▼

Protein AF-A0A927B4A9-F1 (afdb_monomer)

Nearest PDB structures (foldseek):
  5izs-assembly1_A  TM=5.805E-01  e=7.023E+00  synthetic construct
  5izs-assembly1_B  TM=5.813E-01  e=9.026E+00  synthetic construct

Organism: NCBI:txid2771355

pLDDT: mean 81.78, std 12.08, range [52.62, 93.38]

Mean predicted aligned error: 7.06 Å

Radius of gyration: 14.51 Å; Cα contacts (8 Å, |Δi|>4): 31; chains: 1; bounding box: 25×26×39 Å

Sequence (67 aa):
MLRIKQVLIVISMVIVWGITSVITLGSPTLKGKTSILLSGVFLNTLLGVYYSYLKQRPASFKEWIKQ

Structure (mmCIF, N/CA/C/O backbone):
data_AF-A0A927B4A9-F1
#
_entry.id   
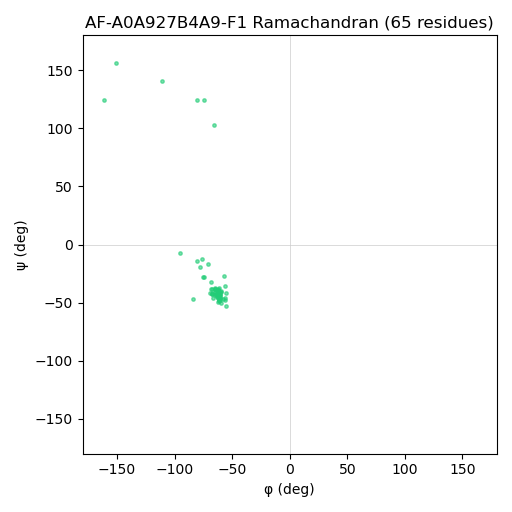AF-A0A927B4A9-F1
#
loop_
_atom_site.group_PDB
_atom_site.id
_atom_site.type_symbol
_atom_site.label_atom_id
_atom_
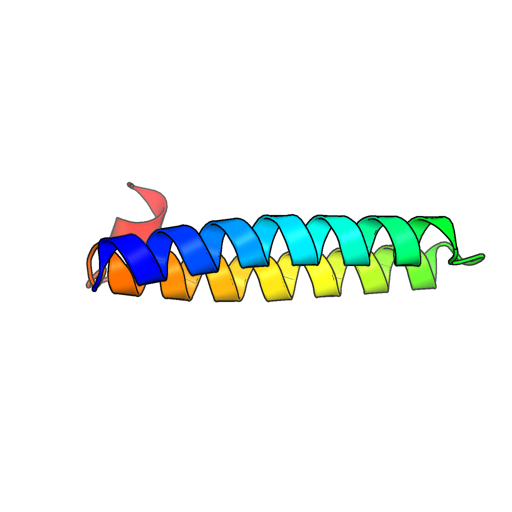site.label_alt_id
_atom_site.label_comp_id
_atom_site.label_asym_id
_atom_site.label_entity_id
_atom_site.label_seq_id
_atom_site.pdbx_PDB_ins_code
_atom_site.Cartn_x
_atom_site.Cartn_y
_atom_site.Cartn_z
_atom_site.occupancy
_atom_site.B_iso_or_equiv
_atom_site.auth_seq_id
_atom_site.auth_comp_id
_atom_site.auth_asym_id
_atom_site.auth_atom_id
_atom_site.pdbx_PDB_model_num
ATOM 1 N N . MET A 1 1 ? -3.738 11.604 19.416 1.00 62.38 1 MET A N 1
ATOM 2 C CA . MET A 1 1 ? -2.577 10.879 18.838 1.00 62.38 1 MET A CA 1
ATOM 3 C C . MET A 1 1 ? -2.972 9.774 17.864 1.00 62.38 1 MET A C 1
ATOM 5 O O . MET A 1 1 ? -2.517 9.831 16.733 1.00 62.38 1 MET A O 1
ATOM 9 N N . LEU A 1 2 ? -3.819 8.806 18.246 1.00 70.81 2 LEU A N 1
ATOM 10 C CA . LEU A 1 2 ? -4.200 7.681 17.369 1.00 70.81 2 LEU A CA 1
ATOM 11 C C . LEU A 1 2 ? -4.795 8.129 16.018 1.00 70.81 2 LEU A C 1
ATOM 13 O O . LEU A 1 2 ? -4.330 7.696 14.971 1.00 70.81 2 LEU A O 1
ATOM 17 N N . ARG A 1 3 ? -5.749 9.074 16.043 1.00 74.75 3 ARG A N 1
ATOM 18 C CA . ARG A 1 3 ? -6.371 9.641 14.830 1.00 74.75 3 ARG A CA 1
ATOM 19 C C . ARG A 1 3 ? -5.369 10.358 13.918 1.00 74.75 3 ARG A C 1
ATOM 21 O O . ARG A 1 3 ? -5.450 10.231 12.708 1.00 74.75 3 ARG A O 1
ATOM 28 N N . ILE A 1 4 ? -4.389 11.060 14.494 1.00 81.75 4 ILE A N 1
ATOM 29 C CA . ILE A 1 4 ? -3.330 11.741 13.729 1.00 81.75 4 ILE A CA 1
ATOM 30 C C . ILE A 1 4 ? -2.421 10.707 13.056 1.00 81.75 4 ILE A C 1
ATOM 32 O O . ILE A 1 4 ? -2.112 10.844 11.879 1.00 81.75 4 ILE A O 1
ATOM 36 N N . LYS A 1 5 ? -2.047 9.633 13.767 1.00 80.38 5 LYS A N 1
ATOM 37 C CA . LYS A 1 5 ? -1.268 8.523 13.192 1.00 80.38 5 LYS A CA 1
ATOM 38 C C . LYS A 1 5 ? -2.025 7.824 12.061 1.00 80.38 5 LYS A C 1
ATOM 40 O O . LYS A 1 5 ? -1.432 7.521 11.037 1.00 80.38 5 LYS A O 1
ATOM 45 N N . GLN A 1 6 ? -3.332 7.620 12.218 1.00 80.94 6 GLN A N 1
ATOM 46 C CA . GLN A 1 6 ? -4.197 7.072 11.170 1.00 80.94 6 GLN A CA 1
ATOM 47 C C . GLN A 1 6 ? -4.232 7.966 9.928 1.00 80.94 6 GLN A C 1
ATOM 49 O O . GLN A 1 6 ? -4.032 7.469 8.825 1.00 80.94 6 GLN A O 1
ATOM 54 N N . VAL A 1 7 ? -4.428 9.277 10.104 1.00 86.25 7 VAL A N 1
ATOM 55 C CA . VAL A 1 7 ? -4.399 10.249 9.000 1.00 86.25 7 VAL A CA 1
ATOM 56 C C . VAL A 1 7 ? -3.031 10.257 8.315 1.00 86.25 7 VAL A C 1
ATOM 58 O O . VAL A 1 7 ? -2.973 10.196 7.093 1.00 86.25 7 VAL A O 1
ATOM 61 N N . LEU A 1 8 ? -1.935 10.239 9.079 1.00 88.62 8 LEU A N 1
ATOM 62 C CA . LEU A 1 8 ? -0.580 10.147 8.526 1.00 88.62 8 LEU A CA 1
ATOM 63 C C . LEU A 1 8 ? -0.374 8.874 7.700 1.00 88.62 8 LEU A C 1
ATOM 65 O O . LEU A 1 8 ? 0.225 8.943 6.636 1.00 88.62 8 LEU A O 1
ATOM 69 N N . ILE A 1 9 ? -0.891 7.725 8.143 1.00 89.19 9 ILE A N 1
ATOM 70 C CA . ILE A 1 9 ? -0.774 6.470 7.385 1.00 89.19 9 ILE A CA 1
ATOM 71 C C . ILE A 1 9 ? -1.573 6.529 6.089 1.00 89.19 9 ILE A C 1
ATOM 73 O O . ILE A 1 9 ? -1.060 6.115 5.055 1.00 89.19 9 ILE A O 1
ATOM 77 N N . VAL A 1 10 ? -2.790 7.076 6.122 1.00 88.19 10 VAL A N 1
ATOM 78 C CA . VAL A 1 10 ? -3.601 7.261 4.910 1.00 88.19 10 VAL A CA 1
ATOM 79 C C . VAL A 1 10 ? -2.888 8.193 3.927 1.00 88.19 10 VAL A C 1
ATOM 81 O O . VAL A 1 10 ? -2.799 7.876 2.745 1.00 88.19 10 VAL A O 1
ATOM 84 N N . ILE A 1 11 ? -2.301 9.296 4.405 1.00 92.06 11 ILE A N 1
ATOM 85 C CA . ILE A 1 11 ? -1.489 10.192 3.569 1.00 92.06 11 ILE A CA 1
ATOM 86 C C . ILE A 1 11 ? -0.289 9.436 2.981 1.00 92.06 11 ILE A C 1
ATOM 88 O O . ILE A 1 11 ? -0.050 9.516 1.778 1.00 92.06 11 ILE A O 1
ATOM 92 N N . SER A 1 12 ? 0.426 8.646 3.785 1.00 91.06 12 SER A N 1
ATOM 93 C CA . SER A 1 12 ? 1.541 7.820 3.310 1.00 91.06 12 SER A C
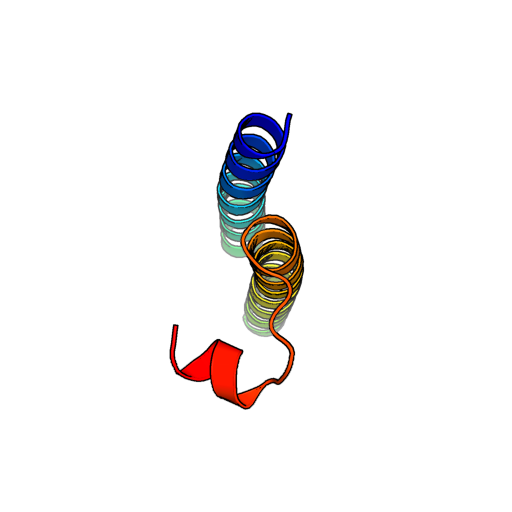A 1
ATOM 94 C C . SER A 1 12 ? 1.113 6.805 2.249 1.00 91.06 12 SER A C 1
ATOM 96 O O . SER A 1 12 ? 1.827 6.634 1.269 1.00 91.06 12 SER A O 1
ATOM 98 N N . MET A 1 13 ? -0.053 6.165 2.386 1.00 90.62 13 MET A N 1
ATOM 99 C CA . MET A 1 13 ? -0.594 5.249 1.371 1.00 90.62 13 MET A CA 1
ATOM 100 C C . MET A 1 13 ? -0.827 5.954 0.031 1.00 90.62 13 MET A C 1
ATOM 102 O O . MET A 1 13 ? -0.445 5.435 -1.020 1.00 90.62 13 MET A O 1
ATOM 106 N N . VAL A 1 14 ? -1.410 7.157 0.071 1.00 91.69 14 VAL A N 1
ATOM 107 C CA . VAL A 1 14 ? -1.643 7.983 -1.124 1.00 91.69 14 VAL A CA 1
ATOM 108 C C . VAL A 1 14 ? -0.316 8.387 -1.767 1.00 91.69 14 VAL A C 1
ATOM 110 O O . VAL A 1 14 ? -0.165 8.274 -2.982 1.00 91.69 14 VAL A O 1
ATOM 113 N N . ILE A 1 15 ? 0.673 8.790 -0.963 1.00 93.38 15 ILE A N 1
ATOM 114 C CA . ILE A 1 15 ? 2.015 9.139 -1.452 1.00 93.38 15 ILE A CA 1
ATOM 115 C C . ILE A 1 15 ? 2.695 7.929 -2.096 1.00 93.38 15 ILE A C 1
ATOM 117 O O . ILE A 1 15 ? 3.235 8.059 -3.192 1.00 93.38 15 ILE A O 1
ATOM 121 N N . VAL A 1 16 ? 2.644 6.751 -1.463 1.00 91.81 16 VAL A N 1
ATOM 122 C CA . VAL A 1 16 ? 3.221 5.517 -2.019 1.00 91.81 16 VAL A CA 1
ATOM 123 C C . VAL A 1 16 ? 2.591 5.209 -3.374 1.00 91.81 16 VAL A C 1
ATOM 125 O O . VAL A 1 16 ? 3.326 5.002 -4.331 1.00 91.81 16 VAL A O 1
ATOM 128 N N . TRP A 1 17 ? 1.262 5.268 -3.506 1.00 90.06 17 TRP A N 1
ATOM 129 C CA . TRP A 1 17 ? 0.598 5.074 -4.802 1.00 90.06 17 TRP A CA 1
ATOM 130 C C . TRP A 1 17 ? 0.986 6.122 -5.846 1.00 90.06 17 TRP A C 1
ATOM 132 O O . TRP A 1 17 ? 1.189 5.770 -7.011 1.00 90.06 17 TRP A O 1
ATOM 142 N N . GLY A 1 18 ? 1.135 7.385 -5.443 1.00 90.88 18 GLY A N 1
ATOM 143 C CA . GLY A 1 18 ? 1.622 8.452 -6.317 1.00 90.88 18 GLY A CA 1
ATOM 144 C C . GLY A 1 18 ? 3.028 8.158 -6.845 1.00 90.88 18 GLY A C 1
ATOM 145 O O . GLY A 1 18 ? 3.248 8.161 -8.055 1.00 90.88 18 GLY A O 1
ATOM 146 N N . ILE A 1 19 ? 3.961 7.814 -5.953 1.00 91.50 19 ILE A N 1
ATOM 147 C CA . ILE A 1 19 ? 5.346 7.466 -6.303 1.00 91.50 19 ILE A CA 1
ATOM 148 C C . ILE A 1 19 ? 5.378 6.214 -7.187 1.00 91.50 19 ILE A C 1
ATOM 150 O O . ILE A 1 19 ? 5.984 6.233 -8.258 1.00 91.50 19 ILE A O 1
ATOM 154 N N . THR A 1 20 ? 4.688 5.142 -6.789 1.00 91.25 20 THR A N 1
ATOM 155 C CA . THR A 1 20 ? 4.585 3.900 -7.566 1.00 91.25 20 THR A CA 1
ATOM 156 C C . THR A 1 20 ? 4.054 4.177 -8.970 1.00 91.25 20 THR A C 1
ATOM 158 O O . THR A 1 20 ? 4.604 3.644 -9.932 1.00 91.25 20 THR A O 1
ATOM 161 N N . SER A 1 21 ? 3.049 5.044 -9.124 1.00 88.56 21 SER A N 1
ATOM 162 C CA . SER A 1 21 ? 2.484 5.389 -10.435 1.00 88.56 21 SER A CA 1
ATOM 163 C C . SER A 1 21 ? 3.480 6.146 -11.312 1.00 88.56 21 SER A C 1
ATOM 165 O O . SER A 1 21 ? 3.680 5.766 -12.464 1.00 88.56 21 SER A O 1
ATOM 167 N N . VAL A 1 22 ? 4.164 7.158 -10.769 1.00 92.06 22 VAL A N 1
ATOM 168 C CA . VAL A 1 22 ? 5.180 7.933 -11.507 1.00 92.06 22 VAL A CA 1
ATOM 169 C C . VAL A 1 22 ? 6.328 7.034 -11.971 1.00 92.06 22 VAL A C 1
ATOM 171 O O . VAL A 1 22 ? 6.704 7.061 -13.143 1.00 92.06 22 VAL A O 1
ATOM 174 N N . ILE A 1 23 ? 6.844 6.178 -11.085 1.00 90.25 23 ILE A N 1
ATOM 175 C CA . ILE A 1 23 ? 7.939 5.254 -11.417 1.00 90.25 23 ILE A CA 1
ATOM 176 C C . ILE A 1 23 ? 7.469 4.194 -12.428 1.00 90.25 23 ILE A C 1
ATOM 178 O O . ILE A 1 23 ? 8.203 3.849 -13.353 1.00 90.25 23 ILE A O 1
ATOM 182 N N . THR A 1 24 ? 6.232 3.702 -12.306 1.00 89.94 24 THR A N 1
ATOM 183 C CA . THR A 1 24 ? 5.656 2.734 -13.256 1.00 89.94 24 THR A CA 1
ATOM 184 C C . THR A 1 24 ? 5.498 3.340 -14.650 1.00 89.94 24 THR A C 1
ATOM 186 O O . THR A 1 24 ? 5.799 2.672 -15.640 1.00 89.94 24 THR A O 1
ATOM 189 N N . LEU A 1 25 ? 5.063 4.600 -14.750 1.00 88.44 25 LEU A N 1
ATOM 190 C CA . LEU A 1 25 ? 4.945 5.315 -16.024 1.00 88.44 25 LEU A CA 1
ATOM 191 C C . LEU A 1 25 ? 6.310 5.535 -16.687 1.00 88.44 25 LEU A C 1
ATOM 193 O O . LEU A 1 25 ? 6.420 5.377 -17.900 1.00 88.44 25 LEU A O 1
ATOM 197 N N . GLY A 1 26 ? 7.347 5.828 -15.897 1.00 86.25 26 GLY A N 1
ATOM 198 C CA . GLY A 1 26 ? 8.718 5.999 -16.386 1.00 86.25 26 GLY A CA 1
ATOM 199 C C . GLY A 1 26 ? 9.456 4.698 -16.722 1.00 86.25 26 GLY A C 1
ATOM 200 O O . GLY A 1 26 ? 10.515 4.744 -17.344 1.00 86.25 26 GLY A O 1
ATOM 201 N N . SER A 1 27 ? 8.938 3.529 -16.329 1.00 86.56 27 SER A N 1
ATOM 202 C CA . SER A 1 27 ? 9.613 2.252 -16.575 1.00 86.56 27 SER A CA 1
ATOM 203 C C . SER A 1 27 ? 9.380 1.755 -18.012 1.00 86.56 27 SER A C 1
ATOM 205 O O . SER A 1 27 ? 8.228 1.557 -18.408 1.00 86.56 27 SER A O 1
ATOM 207 N N . PRO A 1 28 ? 10.434 1.475 -18.801 1.00 84.12 28 PRO A N 1
ATOM 208 C CA . PRO A 1 28 ? 10.287 1.055 -20.196 1.00 84.12 28 PRO A CA 1
ATOM 209 C C . PRO A 1 28 ? 9.951 -0.434 -20.359 1.00 84.12 28 PRO A C 1
ATOM 211 O O . PRO A 1 28 ? 9.548 -0.858 -21.439 1.00 84.12 28 PRO A O 1
ATOM 214 N N . THR A 1 29 ? 10.103 -1.253 -19.312 1.00 91.44 29 THR A N 1
ATOM 215 C CA . THR A 1 29 ? 9.928 -2.712 -19.407 1.00 91.44 29 THR A CA 1
ATOM 216 C C . THR A 1 29 ? 8.693 -3.193 -18.659 1.00 91.44 29 THR A C 1
ATOM 218 O O . THR A 1 29 ? 8.417 -2.763 -17.541 1.00 91.44 29 THR A O 1
ATOM 221 N N . LEU A 1 30 ? 7.975 -4.157 -19.245 1.00 86.31 30 LEU A N 1
ATOM 222 C CA . LEU A 1 30 ? 6.802 -4.764 -18.610 1.00 86.31 30 LEU A CA 1
ATOM 223 C C . LEU A 1 30 ? 7.170 -5.440 -17.277 1.00 86.31 30 LEU A C 1
ATOM 225 O O . LEU A 1 30 ? 6.476 -5.261 -16.284 1.00 86.31 30 LEU A O 1
ATOM 229 N N . LYS A 1 31 ? 8.318 -6.135 -17.232 1.00 88.06 31 LYS A N 1
ATOM 230 C CA . LYS A 1 31 ? 8.848 -6.764 -16.010 1.00 88.06 31 LYS A CA 1
ATOM 231 C C . LYS A 1 31 ? 9.150 -5.735 -14.914 1.00 88.06 31 LYS A C 1
ATOM 233 O O . LYS A 1 31 ? 8.810 -5.967 -13.757 1.00 88.06 31 LYS A O 1
ATOM 238 N N . GLY A 1 32 ? 9.737 -4.590 -15.279 1.00 86.69 32 GLY A N 1
ATOM 239 C CA . GLY A 1 32 ? 9.976 -3.479 -14.359 1.00 86.69 32 GLY A CA 1
ATOM 240 C C . GLY A 1 32 ? 8.672 -2.929 -13.790 1.00 86.69 32 GLY A C 1
ATOM 241 O O . GLY A 1 32 ? 8.530 -2.847 -12.573 1.00 86.69 32 GLY A O 1
ATOM 242 N N . LYS A 1 33 ? 7.680 -2.659 -14.650 1.00 89.06 33 LYS A N 1
ATOM 243 C CA . LYS A 1 33 ? 6.341 -2.206 -14.235 1.00 89.06 33 LYS A CA 1
ATOM 244 C C . LYS A 1 33 ? 5.671 -3.175 -13.265 1.00 89.06 33 LYS A C 1
ATOM 246 O O . LYS A 1 33 ? 5.170 -2.746 -12.231 1.00 89.06 33 LYS A O 1
ATOM 251 N N . THR A 1 34 ? 5.703 -4.476 -13.554 1.00 91.00 34 THR A N 1
ATOM 252 C CA . THR A 1 34 ? 5.145 -5.499 -12.658 1.00 91.00 34 THR A CA 1
ATOM 253 C C . THR A 1 34 ? 5.865 -5.521 -11.311 1.00 91.00 34 THR A C 1
ATOM 255 O O . THR A 1 34 ? 5.208 -5.581 -10.277 1.00 91.00 34 THR A O 1
ATOM 258 N N . SER A 1 35 ? 7.198 -5.417 -11.297 1.00 90.69 35 SER A N 1
ATOM 259 C CA . SER A 1 35 ? 7.969 -5.370 -10.049 1.00 90.69 35 SER A CA 1
ATOM 260 C C . SER A 1 35 ? 7.668 -4.118 -9.219 1.00 90.69 35 SER A C 1
ATOM 262 O O . SER A 1 35 ? 7.604 -4.210 -7.995 1.00 90.69 35 SER A O 1
ATOM 264 N N . ILE A 1 36 ? 7.479 -2.963 -9.864 1.00 91.69 36 ILE A N 1
ATOM 265 C CA . ILE A 1 36 ? 7.137 -1.695 -9.200 1.00 91.69 36 ILE A CA 1
ATOM 266 C C . ILE A 1 36 ? 5.713 -1.750 -8.633 1.00 91.69 36 ILE A C 1
ATOM 268 O O . ILE A 1 36 ? 5.475 -1.325 -7.505 1.00 91.69 36 ILE A O 1
ATOM 272 N N . LEU A 1 37 ? 4.764 -2.318 -9.379 1.00 90.62 37 LEU A N 1
ATOM 273 C CA . LEU A 1 37 ? 3.402 -2.532 -8.891 1.00 90.62 37 LEU A CA 1
ATOM 274 C C . LEU A 1 37 ? 3.378 -3.493 -7.698 1.00 90.62 37 LEU A C 1
ATOM 276 O O . LEU A 1 37 ? 2.741 -3.192 -6.693 1.00 90.62 37 LEU A O 1
ATOM 280 N N . LEU A 1 38 ? 4.108 -4.611 -7.769 1.00 91.81 38 LEU A N 1
ATOM 281 C CA . LEU A 1 38 ? 4.206 -5.569 -6.663 1.00 91.81 38 LEU A CA 1
ATOM 282 C C . LEU A 1 38 ? 4.809 -4.935 -5.406 1.00 91.81 38 LEU A C 1
ATOM 284 O O . LEU A 1 38 ? 4.283 -5.143 -4.313 1.00 91.81 38 LEU A O 1
ATOM 288 N N . SER A 1 39 ? 5.867 -4.131 -5.541 1.00 91.25 39 SER A N 1
ATOM 289 C CA . SER A 1 39 ? 6.464 -3.440 -4.393 1.00 91.25 39 SER A CA 1
ATOM 290 C C . SER A 1 39 ? 5.538 -2.364 -3.818 1.00 91.25 39 SER A C 1
ATOM 292 O O . SER A 1 39 ? 5.417 -2.257 -2.597 1.00 91.25 39 SER A O 1
ATOM 294 N N . GLY A 1 40 ? 4.813 -1.626 -4.666 1.00 90.75 40 GLY A N 1
ATOM 295 C CA . GLY A 1 40 ? 3.801 -0.655 -4.239 1.00 90.75 40 GLY A CA 1
ATOM 296 C C . GLY A 1 40 ? 2.631 -1.295 -3.487 1.00 90.75 40 GLY A C 1
ATOM 297 O O . GLY A 1 40 ? 2.218 -0.789 -2.439 1.00 90.75 40 GLY A O 1
ATOM 298 N N . VAL A 1 41 ? 2.135 -2.438 -3.970 1.00 90.81 41 VAL A N 1
ATOM 299 C CA . VAL A 1 41 ? 1.092 -3.231 -3.298 1.00 90.81 41 VAL A CA 1
ATOM 300 C C . VAL A 1 41 ? 1.605 -3.783 -1.972 1.00 90.81 41 VAL A C 1
ATOM 302 O O . VAL A 1 41 ? 0.905 -3.692 -0.965 1.00 90.81 41 VAL A O 1
ATOM 305 N N . PHE A 1 42 ? 2.831 -4.303 -1.933 1.00 91.94 42 PHE A N 1
ATOM 306 C CA . PHE A 1 42 ? 3.436 -4.822 -0.709 1.00 91.94 42 PHE A CA 1
ATOM 307 C C . PHE A 1 42 ? 3.573 -3.735 0.368 1.00 91.94 42 PHE A C 1
ATOM 309 O O . PHE A 1 42 ? 3.127 -3.926 1.500 1.00 91.94 42 PHE A O 1
ATOM 316 N N . LEU A 1 43 ? 4.103 -2.561 0.009 1.00 89.75 43 LEU A N 1
ATOM 317 C CA . LEU A 1 43 ? 4.240 -1.424 0.927 1.00 89.75 43 LEU A CA 1
ATOM 318 C C . LEU A 1 43 ? 2.884 -0.919 1.434 1.00 89.75 43 LEU A C 1
ATOM 320 O O . LEU A 1 43 ? 2.729 -0.678 2.632 1.00 89.75 43 LEU A O 1
ATOM 324 N N . ASN A 1 44 ? 1.885 -0.805 0.555 1.00 90.38 44 ASN A N 1
ATOM 325 C CA . ASN A 1 44 ? 0.531 -0.428 0.968 1.00 90.38 44 ASN A CA 1
ATOM 326 C C . ASN A 1 44 ? -0.120 -1.480 1.864 1.00 90.38 44 ASN A C 1
ATOM 328 O O . ASN A 1 44 ? -0.800 -1.126 2.823 1.00 90.38 44 ASN A O 1
ATOM 332 N N . THR A 1 45 ? 0.121 -2.763 1.599 1.00 87.81 45 THR A N 1
ATOM 333 C CA . THR A 1 45 ? -0.379 -3.850 2.445 1.00 87.81 45 THR A CA 1
ATOM 334 C C . THR A 1 45 ? 0.219 -3.749 3.845 1.00 87.81 45 THR A C 1
ATOM 336 O O . THR A 1 45 ? -0.524 -3.793 4.820 1.00 87.81 45 THR A O 1
ATOM 339 N N . LEU A 1 46 ? 1.530 -3.517 3.973 1.00 88.69 46 LEU A N 1
ATOM 340 C CA . LEU A 1 46 ? 2.181 -3.304 5.273 1.00 88.69 46 LEU A CA 1
ATOM 341 C C . LEU A 1 46 ? 1.631 -2.078 6.012 1.00 88.69 46 LEU A C 1
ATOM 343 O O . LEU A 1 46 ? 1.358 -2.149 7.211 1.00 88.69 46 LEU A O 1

▲

### Work order:
The lines above from the line with "ATOM 93 C CA" through the line with "ATOM 121 N N" are to be given again word for word, with no pictures among them.

### Solution to this problem:
ATOM 93 C CA . SER A 1 12 ? 1.541 7.820 3.310 1.00 91.06 12 SER A C
A 1
ATOM 94 C C . SER A 1 12 ? 1.113 6.805 2.249 1.00 91.06 12 SER A C 1
ATOM 96 O O . SER A 1 12 ? 1.827 6.634 1.269 1.00 91.06 12 SER A O 1
ATOM 98 N N . MET A 1 13 ? -0.053 6.165 2.386 1.00 90.62 13 MET A N 1
ATOM 99 C CA . MET A 1 13 ? -0.594 5.249 1.371 1.00 90.62 13 MET A CA 1
ATOM 100 C C . MET A 1 13 ? -0.827 5.954 0.031 1.00 90.62 13 MET A C 1
ATOM 102 O O . MET A 1 13 ? -0.445 5.435 -1.020 1.00 90.62 13 MET A O 1
ATOM 106 N N . VAL A 1 14 ? -1.410 7.157 0.071 1.00 91.69 14 VAL A N 1
ATOM 107 C CA . VAL A 1 14 ? -1.643 7.983 -1.124 1.00 91.69 14 VAL A CA 1
ATOM 108 C C . VAL A 1 14 ? -0.316 8.387 -1.767 1.00 91.69 14 VAL A C 1
ATOM 110 O O . VAL A 1 14 ? -0.165 8.274 -2.982 1.00 91.69 14 VAL A O 1
ATOM 113 N N . ILE A 1 15 ? 0.673 8.790 -0.963 1.00 93.38 15 ILE A N 1
ATOM 114 C CA . ILE A 1 15 ? 2.015 9.139 -1.452 1.00 93.38 15 ILE A CA 1
ATOM 115 C C . ILE A 1 15 ? 2.695 7.929 -2.096 1.00 93.38 15 ILE A C 1
ATOM 117 O O . ILE A 1 15 ? 3.235 8.059 -3.192 1.00 93.38 15 ILE A O 1
ATOM 121 N N . VAL A 1 16 ? 2.644 6.751 -1.463 1.00 91.81 16 VAL A N 1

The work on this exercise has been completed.